+++ Exercise input

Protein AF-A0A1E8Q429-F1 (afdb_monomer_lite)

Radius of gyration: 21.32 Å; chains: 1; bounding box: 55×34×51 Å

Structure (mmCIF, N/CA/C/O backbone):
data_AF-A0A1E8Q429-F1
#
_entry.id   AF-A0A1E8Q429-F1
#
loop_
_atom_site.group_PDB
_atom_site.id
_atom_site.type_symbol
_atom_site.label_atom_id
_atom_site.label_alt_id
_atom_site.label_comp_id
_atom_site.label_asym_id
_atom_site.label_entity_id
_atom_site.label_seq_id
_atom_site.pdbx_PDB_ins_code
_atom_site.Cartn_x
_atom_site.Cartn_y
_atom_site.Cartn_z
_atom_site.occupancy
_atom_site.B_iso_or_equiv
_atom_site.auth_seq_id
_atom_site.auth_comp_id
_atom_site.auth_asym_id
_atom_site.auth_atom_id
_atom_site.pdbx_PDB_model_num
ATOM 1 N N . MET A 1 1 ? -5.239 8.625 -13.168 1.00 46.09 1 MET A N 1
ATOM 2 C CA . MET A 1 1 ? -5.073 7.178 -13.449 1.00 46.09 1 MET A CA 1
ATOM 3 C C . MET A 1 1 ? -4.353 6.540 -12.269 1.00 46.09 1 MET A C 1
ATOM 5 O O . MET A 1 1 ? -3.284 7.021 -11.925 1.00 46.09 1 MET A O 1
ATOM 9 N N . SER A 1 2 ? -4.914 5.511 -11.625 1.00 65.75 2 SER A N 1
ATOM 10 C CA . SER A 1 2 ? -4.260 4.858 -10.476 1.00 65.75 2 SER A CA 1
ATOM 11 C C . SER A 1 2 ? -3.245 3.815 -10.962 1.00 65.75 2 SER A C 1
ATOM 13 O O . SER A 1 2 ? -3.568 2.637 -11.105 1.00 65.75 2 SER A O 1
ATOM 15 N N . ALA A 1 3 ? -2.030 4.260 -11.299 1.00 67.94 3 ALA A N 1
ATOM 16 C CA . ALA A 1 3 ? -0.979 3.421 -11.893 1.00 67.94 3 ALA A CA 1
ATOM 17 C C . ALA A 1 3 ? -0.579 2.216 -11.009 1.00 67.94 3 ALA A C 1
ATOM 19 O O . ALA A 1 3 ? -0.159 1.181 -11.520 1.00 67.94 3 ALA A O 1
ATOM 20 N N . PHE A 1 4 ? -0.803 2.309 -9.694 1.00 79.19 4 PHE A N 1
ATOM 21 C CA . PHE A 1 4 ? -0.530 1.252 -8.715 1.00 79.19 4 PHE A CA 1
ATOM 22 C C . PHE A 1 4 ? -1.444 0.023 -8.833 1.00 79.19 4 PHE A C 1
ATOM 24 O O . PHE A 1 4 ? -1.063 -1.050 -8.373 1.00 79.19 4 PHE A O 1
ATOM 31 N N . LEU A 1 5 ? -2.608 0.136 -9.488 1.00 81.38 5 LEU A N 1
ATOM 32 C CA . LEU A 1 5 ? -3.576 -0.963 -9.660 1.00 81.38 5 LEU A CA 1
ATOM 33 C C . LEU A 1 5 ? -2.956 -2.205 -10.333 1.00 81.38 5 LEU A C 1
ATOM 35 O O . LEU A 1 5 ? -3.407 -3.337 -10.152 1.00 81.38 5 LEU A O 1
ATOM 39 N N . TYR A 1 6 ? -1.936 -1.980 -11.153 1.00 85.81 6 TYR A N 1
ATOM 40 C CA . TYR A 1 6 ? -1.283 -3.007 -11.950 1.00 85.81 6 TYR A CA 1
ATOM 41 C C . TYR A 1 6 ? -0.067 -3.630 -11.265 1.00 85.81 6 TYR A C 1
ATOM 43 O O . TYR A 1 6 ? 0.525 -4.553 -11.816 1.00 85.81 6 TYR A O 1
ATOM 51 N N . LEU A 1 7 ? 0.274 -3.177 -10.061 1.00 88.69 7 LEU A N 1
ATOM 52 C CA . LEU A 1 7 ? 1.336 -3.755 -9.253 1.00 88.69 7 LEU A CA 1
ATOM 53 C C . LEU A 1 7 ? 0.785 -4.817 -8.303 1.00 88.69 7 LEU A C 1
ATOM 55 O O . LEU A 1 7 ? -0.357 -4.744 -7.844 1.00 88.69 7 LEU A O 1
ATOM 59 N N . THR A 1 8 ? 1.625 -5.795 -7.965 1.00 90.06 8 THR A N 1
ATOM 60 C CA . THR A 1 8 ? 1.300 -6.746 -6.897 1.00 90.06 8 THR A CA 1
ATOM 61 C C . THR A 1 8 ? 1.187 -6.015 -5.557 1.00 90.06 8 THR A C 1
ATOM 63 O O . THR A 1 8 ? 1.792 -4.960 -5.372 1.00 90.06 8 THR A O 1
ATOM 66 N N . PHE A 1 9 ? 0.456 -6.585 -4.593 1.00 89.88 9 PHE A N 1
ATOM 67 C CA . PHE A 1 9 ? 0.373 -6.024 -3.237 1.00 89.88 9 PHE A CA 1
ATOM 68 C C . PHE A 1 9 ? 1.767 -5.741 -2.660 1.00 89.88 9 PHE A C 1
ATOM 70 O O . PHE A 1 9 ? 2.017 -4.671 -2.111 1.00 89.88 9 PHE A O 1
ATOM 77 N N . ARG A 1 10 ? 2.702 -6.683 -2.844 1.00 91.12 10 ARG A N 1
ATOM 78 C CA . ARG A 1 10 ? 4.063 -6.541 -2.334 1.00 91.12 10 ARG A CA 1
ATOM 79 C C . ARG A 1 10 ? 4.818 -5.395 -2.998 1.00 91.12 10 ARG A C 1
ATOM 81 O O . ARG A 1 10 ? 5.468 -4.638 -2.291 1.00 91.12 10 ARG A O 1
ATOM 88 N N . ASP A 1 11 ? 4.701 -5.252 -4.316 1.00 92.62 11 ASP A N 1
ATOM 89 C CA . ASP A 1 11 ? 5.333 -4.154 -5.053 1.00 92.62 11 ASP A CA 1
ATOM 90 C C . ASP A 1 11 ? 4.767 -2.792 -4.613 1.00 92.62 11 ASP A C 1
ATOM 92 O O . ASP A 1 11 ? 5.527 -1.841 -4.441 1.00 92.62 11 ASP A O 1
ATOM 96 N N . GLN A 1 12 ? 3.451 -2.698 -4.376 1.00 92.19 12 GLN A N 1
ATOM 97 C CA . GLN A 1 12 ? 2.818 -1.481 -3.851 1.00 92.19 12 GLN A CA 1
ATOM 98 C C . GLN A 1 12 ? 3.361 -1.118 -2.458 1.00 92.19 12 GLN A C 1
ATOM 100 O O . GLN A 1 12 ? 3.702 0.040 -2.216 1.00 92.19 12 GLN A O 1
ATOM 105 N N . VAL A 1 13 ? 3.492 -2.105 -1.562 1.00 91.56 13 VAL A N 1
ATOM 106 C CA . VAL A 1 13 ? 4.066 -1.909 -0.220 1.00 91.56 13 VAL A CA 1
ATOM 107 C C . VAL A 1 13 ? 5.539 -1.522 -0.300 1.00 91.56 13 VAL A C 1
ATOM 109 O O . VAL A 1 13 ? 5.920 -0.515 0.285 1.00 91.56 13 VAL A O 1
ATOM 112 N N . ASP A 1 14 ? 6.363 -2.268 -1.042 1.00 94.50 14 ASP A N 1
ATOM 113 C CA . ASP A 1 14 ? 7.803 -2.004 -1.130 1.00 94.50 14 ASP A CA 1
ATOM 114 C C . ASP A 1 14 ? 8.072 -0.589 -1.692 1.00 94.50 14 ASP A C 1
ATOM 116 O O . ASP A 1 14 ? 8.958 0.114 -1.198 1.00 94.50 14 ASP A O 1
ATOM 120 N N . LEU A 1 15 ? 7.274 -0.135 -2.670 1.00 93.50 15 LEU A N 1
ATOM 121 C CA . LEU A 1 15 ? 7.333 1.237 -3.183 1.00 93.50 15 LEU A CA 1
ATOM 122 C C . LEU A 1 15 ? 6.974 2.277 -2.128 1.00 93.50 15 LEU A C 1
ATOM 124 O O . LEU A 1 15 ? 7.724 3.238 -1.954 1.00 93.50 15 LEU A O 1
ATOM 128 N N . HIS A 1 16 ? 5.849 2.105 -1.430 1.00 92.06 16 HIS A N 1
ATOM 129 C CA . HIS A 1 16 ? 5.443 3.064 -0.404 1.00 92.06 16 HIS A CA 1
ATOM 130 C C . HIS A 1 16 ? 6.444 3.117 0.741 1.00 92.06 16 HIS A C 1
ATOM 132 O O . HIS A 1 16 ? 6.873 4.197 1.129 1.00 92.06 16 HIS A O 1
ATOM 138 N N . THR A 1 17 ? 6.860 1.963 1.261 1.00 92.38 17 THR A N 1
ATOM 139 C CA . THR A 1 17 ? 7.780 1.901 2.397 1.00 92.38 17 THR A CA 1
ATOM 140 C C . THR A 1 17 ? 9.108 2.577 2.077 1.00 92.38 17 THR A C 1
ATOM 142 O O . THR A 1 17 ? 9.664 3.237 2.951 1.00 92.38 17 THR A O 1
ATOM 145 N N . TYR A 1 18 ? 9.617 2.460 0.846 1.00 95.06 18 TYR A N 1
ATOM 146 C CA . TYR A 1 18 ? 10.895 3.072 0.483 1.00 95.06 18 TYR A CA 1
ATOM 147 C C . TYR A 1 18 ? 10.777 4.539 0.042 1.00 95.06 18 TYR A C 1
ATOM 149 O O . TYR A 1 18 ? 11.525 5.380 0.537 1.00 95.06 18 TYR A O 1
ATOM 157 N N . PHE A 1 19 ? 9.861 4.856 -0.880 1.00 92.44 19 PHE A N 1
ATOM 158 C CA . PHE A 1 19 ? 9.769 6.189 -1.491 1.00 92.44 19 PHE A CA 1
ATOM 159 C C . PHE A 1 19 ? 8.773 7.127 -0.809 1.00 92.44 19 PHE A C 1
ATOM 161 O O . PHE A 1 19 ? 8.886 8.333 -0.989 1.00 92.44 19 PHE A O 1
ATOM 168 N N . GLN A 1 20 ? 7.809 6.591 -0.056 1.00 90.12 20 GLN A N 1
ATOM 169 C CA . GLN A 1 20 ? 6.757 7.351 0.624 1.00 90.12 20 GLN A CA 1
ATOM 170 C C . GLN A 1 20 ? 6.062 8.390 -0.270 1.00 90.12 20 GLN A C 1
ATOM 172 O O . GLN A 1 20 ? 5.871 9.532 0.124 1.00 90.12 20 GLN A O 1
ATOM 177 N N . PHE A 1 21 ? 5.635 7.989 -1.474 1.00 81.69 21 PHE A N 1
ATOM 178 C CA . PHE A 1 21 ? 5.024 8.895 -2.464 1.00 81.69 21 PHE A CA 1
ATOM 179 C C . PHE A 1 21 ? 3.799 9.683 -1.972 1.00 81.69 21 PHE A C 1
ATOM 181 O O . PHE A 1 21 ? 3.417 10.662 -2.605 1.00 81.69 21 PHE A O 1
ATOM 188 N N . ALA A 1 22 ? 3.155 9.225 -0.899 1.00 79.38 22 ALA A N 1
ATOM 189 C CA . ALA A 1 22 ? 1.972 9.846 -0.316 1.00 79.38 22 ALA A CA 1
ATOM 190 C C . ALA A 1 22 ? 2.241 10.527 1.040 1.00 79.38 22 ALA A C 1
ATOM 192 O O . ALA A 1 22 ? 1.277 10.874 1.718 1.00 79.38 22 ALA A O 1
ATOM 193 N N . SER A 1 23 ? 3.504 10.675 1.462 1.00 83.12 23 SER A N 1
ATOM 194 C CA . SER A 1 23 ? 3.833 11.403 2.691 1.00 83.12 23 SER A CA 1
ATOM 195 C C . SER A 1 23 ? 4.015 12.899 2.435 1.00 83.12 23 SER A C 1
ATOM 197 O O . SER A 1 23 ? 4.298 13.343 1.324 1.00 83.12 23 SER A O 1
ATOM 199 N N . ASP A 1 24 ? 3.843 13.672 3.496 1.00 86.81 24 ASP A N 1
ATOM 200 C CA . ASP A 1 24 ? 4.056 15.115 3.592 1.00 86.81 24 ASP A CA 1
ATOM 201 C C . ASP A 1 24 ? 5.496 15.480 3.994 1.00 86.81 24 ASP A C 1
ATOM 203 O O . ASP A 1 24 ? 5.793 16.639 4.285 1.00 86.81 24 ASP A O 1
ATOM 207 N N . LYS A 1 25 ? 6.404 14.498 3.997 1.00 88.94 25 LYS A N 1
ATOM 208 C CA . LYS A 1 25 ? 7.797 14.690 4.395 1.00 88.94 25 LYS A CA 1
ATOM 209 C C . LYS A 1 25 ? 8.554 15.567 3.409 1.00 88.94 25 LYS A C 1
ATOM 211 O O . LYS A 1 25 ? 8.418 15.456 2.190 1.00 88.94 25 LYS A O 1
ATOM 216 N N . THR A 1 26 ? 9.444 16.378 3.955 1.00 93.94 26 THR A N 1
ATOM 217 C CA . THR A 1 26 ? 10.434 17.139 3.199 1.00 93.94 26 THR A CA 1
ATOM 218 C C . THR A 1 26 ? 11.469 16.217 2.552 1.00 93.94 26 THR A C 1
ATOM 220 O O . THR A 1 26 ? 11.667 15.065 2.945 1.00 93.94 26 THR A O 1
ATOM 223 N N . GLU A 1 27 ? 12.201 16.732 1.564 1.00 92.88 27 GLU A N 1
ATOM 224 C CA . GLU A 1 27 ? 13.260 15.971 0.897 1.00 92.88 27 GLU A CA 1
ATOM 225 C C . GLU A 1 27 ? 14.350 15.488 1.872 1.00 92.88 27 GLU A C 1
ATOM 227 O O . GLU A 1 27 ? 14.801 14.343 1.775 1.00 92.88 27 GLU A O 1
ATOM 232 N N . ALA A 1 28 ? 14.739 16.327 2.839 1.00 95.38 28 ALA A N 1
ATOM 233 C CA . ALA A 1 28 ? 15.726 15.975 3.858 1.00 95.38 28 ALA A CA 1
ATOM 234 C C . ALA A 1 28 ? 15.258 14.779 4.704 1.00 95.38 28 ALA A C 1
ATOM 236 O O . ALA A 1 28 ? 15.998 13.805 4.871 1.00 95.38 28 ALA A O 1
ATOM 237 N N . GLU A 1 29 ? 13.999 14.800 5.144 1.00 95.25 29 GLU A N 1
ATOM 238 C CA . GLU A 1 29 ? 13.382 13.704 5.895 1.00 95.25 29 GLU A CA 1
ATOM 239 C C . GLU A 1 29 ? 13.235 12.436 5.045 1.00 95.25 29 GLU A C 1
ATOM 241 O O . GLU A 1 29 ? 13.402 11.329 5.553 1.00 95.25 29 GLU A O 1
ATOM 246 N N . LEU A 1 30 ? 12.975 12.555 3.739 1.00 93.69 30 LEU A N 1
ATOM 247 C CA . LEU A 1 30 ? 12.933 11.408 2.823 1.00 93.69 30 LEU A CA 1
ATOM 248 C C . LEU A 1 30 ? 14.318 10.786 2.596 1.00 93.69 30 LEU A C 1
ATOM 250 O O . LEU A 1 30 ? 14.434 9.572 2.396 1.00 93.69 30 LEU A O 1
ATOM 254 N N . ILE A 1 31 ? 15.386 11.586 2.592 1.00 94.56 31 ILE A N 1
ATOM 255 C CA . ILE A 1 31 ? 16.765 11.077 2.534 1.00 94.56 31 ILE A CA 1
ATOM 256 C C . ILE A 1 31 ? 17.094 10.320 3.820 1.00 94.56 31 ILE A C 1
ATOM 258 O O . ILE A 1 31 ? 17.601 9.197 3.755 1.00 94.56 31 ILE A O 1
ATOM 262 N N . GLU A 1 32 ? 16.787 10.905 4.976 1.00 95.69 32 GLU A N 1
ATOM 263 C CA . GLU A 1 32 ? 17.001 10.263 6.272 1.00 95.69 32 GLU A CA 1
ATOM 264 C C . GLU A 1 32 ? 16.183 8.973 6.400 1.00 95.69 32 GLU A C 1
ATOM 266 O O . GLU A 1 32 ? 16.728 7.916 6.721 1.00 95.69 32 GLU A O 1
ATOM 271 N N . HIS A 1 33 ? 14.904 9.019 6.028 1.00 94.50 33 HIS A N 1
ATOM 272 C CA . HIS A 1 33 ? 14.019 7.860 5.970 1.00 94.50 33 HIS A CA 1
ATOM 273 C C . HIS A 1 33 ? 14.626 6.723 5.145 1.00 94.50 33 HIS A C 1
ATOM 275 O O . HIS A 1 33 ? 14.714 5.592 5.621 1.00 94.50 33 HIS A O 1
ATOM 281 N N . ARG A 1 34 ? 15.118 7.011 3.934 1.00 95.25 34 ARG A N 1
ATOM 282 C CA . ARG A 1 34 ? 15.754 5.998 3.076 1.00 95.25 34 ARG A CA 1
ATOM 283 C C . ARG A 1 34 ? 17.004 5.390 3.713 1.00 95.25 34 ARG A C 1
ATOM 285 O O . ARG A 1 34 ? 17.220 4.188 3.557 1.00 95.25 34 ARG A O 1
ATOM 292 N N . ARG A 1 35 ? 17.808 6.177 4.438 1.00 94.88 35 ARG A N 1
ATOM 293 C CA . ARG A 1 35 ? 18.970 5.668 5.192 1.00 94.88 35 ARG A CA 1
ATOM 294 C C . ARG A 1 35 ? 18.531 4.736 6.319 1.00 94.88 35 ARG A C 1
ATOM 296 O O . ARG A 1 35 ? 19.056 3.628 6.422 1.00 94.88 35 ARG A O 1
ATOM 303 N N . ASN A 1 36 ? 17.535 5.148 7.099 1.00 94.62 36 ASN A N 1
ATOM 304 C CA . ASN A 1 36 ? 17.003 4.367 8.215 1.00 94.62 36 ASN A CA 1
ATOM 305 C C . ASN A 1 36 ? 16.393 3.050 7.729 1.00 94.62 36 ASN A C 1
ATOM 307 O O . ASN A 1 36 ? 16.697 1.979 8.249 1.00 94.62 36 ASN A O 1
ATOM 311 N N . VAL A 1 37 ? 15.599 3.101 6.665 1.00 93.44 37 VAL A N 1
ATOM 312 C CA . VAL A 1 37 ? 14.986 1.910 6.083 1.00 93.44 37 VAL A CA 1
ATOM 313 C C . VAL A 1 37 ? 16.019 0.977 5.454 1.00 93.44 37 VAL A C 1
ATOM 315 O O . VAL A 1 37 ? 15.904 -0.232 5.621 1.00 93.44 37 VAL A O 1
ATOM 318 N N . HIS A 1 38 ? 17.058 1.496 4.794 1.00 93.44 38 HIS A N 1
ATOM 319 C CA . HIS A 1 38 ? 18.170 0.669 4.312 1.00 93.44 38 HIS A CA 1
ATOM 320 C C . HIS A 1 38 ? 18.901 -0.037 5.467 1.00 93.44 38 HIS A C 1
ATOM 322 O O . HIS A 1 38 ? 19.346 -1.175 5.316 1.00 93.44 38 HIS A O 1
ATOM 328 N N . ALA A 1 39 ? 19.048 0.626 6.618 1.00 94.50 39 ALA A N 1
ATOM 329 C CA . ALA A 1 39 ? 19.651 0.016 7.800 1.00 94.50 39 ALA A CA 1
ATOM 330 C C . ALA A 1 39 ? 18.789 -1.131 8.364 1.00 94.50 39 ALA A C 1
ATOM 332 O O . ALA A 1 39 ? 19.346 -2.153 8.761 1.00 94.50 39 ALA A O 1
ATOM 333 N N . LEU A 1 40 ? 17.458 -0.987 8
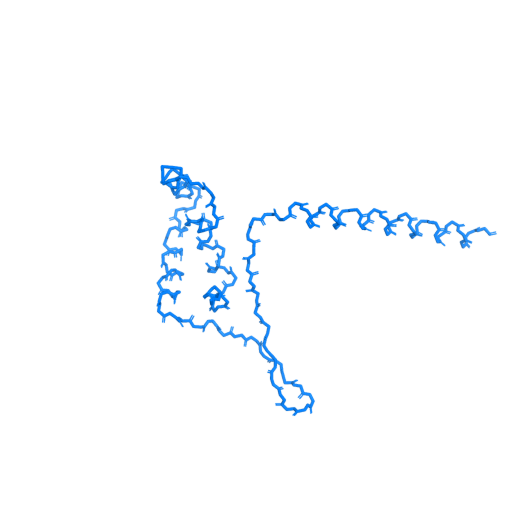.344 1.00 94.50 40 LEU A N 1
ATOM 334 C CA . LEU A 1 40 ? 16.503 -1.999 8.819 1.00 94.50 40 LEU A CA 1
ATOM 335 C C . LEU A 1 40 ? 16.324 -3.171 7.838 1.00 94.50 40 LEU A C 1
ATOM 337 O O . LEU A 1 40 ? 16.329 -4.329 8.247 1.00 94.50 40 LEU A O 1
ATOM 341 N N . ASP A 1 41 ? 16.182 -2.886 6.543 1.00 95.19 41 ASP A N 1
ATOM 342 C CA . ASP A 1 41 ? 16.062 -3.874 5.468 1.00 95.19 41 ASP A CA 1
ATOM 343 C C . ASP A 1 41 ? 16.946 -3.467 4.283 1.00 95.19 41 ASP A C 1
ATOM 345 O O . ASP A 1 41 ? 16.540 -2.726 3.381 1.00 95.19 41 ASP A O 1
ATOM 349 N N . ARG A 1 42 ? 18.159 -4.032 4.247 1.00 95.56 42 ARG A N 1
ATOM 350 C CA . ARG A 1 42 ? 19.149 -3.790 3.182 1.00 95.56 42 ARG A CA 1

++++++
+++ Exercise input

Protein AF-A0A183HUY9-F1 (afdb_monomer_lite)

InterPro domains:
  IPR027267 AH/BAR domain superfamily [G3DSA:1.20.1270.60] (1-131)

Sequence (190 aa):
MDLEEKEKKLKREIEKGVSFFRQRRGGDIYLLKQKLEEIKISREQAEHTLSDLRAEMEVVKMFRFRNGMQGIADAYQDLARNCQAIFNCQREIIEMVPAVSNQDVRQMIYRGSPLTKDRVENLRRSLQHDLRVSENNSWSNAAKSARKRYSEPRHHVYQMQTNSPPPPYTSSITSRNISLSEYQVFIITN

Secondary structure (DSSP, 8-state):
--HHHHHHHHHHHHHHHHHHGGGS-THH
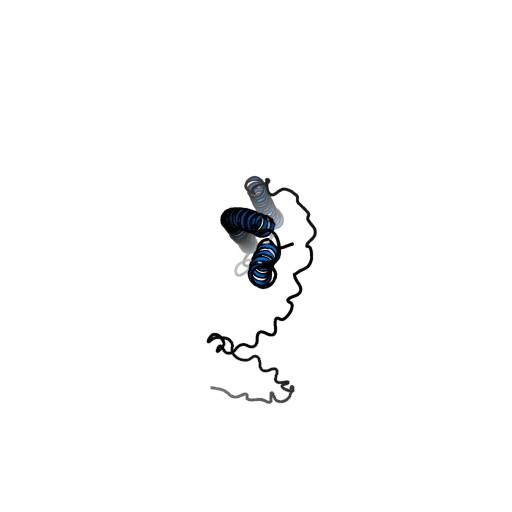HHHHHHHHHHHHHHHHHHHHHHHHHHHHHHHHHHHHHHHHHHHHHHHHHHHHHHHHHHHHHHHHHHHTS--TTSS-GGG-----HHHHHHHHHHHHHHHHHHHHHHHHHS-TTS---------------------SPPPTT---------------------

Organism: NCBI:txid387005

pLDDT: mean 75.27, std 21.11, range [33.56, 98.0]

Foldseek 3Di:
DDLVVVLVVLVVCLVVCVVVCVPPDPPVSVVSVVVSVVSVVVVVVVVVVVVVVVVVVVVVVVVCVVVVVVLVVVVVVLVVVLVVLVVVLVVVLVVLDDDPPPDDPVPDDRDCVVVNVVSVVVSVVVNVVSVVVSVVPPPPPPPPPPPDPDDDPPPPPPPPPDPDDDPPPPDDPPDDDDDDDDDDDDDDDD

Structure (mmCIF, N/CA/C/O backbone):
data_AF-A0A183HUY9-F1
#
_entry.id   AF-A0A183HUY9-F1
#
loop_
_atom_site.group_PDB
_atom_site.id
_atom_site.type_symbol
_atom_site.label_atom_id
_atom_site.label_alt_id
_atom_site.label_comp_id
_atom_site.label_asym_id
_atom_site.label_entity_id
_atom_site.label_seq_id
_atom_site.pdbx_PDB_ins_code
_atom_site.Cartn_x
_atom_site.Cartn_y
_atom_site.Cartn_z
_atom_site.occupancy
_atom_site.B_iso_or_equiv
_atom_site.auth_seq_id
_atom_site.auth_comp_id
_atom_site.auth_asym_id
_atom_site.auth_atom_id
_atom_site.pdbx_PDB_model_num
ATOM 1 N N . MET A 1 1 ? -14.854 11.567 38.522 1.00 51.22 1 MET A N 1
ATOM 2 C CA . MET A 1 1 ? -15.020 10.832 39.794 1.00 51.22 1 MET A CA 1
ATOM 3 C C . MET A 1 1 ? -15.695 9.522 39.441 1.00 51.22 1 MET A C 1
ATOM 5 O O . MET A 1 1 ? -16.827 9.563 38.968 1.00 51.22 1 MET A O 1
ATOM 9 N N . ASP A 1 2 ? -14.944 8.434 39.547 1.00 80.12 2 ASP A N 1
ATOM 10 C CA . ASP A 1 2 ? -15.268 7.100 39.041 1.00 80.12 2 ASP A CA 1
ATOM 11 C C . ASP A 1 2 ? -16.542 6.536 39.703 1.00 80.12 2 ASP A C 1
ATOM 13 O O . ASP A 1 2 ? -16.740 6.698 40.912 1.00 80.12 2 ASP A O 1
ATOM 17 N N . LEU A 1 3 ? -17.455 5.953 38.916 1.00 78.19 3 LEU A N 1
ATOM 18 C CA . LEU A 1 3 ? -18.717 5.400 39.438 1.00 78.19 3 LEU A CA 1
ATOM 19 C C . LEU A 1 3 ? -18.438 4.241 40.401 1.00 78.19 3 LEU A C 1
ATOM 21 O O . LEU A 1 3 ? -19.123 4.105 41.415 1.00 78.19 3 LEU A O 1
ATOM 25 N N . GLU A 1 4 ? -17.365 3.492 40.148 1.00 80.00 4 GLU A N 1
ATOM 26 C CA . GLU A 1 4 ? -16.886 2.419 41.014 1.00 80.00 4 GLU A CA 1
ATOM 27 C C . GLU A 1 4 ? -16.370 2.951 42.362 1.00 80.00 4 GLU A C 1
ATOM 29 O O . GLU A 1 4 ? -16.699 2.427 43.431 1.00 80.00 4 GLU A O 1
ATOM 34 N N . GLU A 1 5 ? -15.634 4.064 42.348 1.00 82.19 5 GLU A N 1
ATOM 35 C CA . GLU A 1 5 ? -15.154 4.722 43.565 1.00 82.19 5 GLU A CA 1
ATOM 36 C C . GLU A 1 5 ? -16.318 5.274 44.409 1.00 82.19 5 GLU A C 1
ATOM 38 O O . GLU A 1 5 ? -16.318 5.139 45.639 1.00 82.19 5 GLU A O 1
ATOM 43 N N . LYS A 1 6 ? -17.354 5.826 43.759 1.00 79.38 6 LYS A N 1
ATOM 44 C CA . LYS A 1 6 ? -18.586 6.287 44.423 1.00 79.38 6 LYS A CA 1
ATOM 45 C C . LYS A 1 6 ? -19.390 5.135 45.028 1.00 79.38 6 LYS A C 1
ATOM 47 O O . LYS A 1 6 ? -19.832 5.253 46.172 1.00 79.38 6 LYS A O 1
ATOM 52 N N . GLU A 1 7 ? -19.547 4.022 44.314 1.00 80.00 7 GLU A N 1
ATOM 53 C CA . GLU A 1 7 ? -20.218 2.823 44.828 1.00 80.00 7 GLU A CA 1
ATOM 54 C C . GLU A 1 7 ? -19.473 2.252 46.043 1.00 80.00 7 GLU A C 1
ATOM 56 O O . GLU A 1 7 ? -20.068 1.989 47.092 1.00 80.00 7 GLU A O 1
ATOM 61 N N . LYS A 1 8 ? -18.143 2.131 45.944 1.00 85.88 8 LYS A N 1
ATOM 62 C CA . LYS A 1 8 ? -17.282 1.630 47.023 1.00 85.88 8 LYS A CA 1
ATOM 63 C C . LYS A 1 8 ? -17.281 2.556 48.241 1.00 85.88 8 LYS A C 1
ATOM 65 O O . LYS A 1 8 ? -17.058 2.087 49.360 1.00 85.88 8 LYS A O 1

++++++

Directions for this task :: Copy the lines above exactly. Start with the line containing "ATOM 52 C CA", end with the line containing "ATOM 55 O O", and include both.

Output of the exercise ::
ATOM 52 C CA . LEU A 1 7 ? 1.336 -3.755 -9.253 1.00 88.69 7 LEU A CA 1
ATOM 53 C C . LEU A 1 7 ? 0.785 -4.817 -8.303 1.00 88.69 7 LEU A C 1
ATOM 55 O O . LEU A 1 7 ? -0.357 -4.744 -7.844 1.00 88.69 7 LEU A O 1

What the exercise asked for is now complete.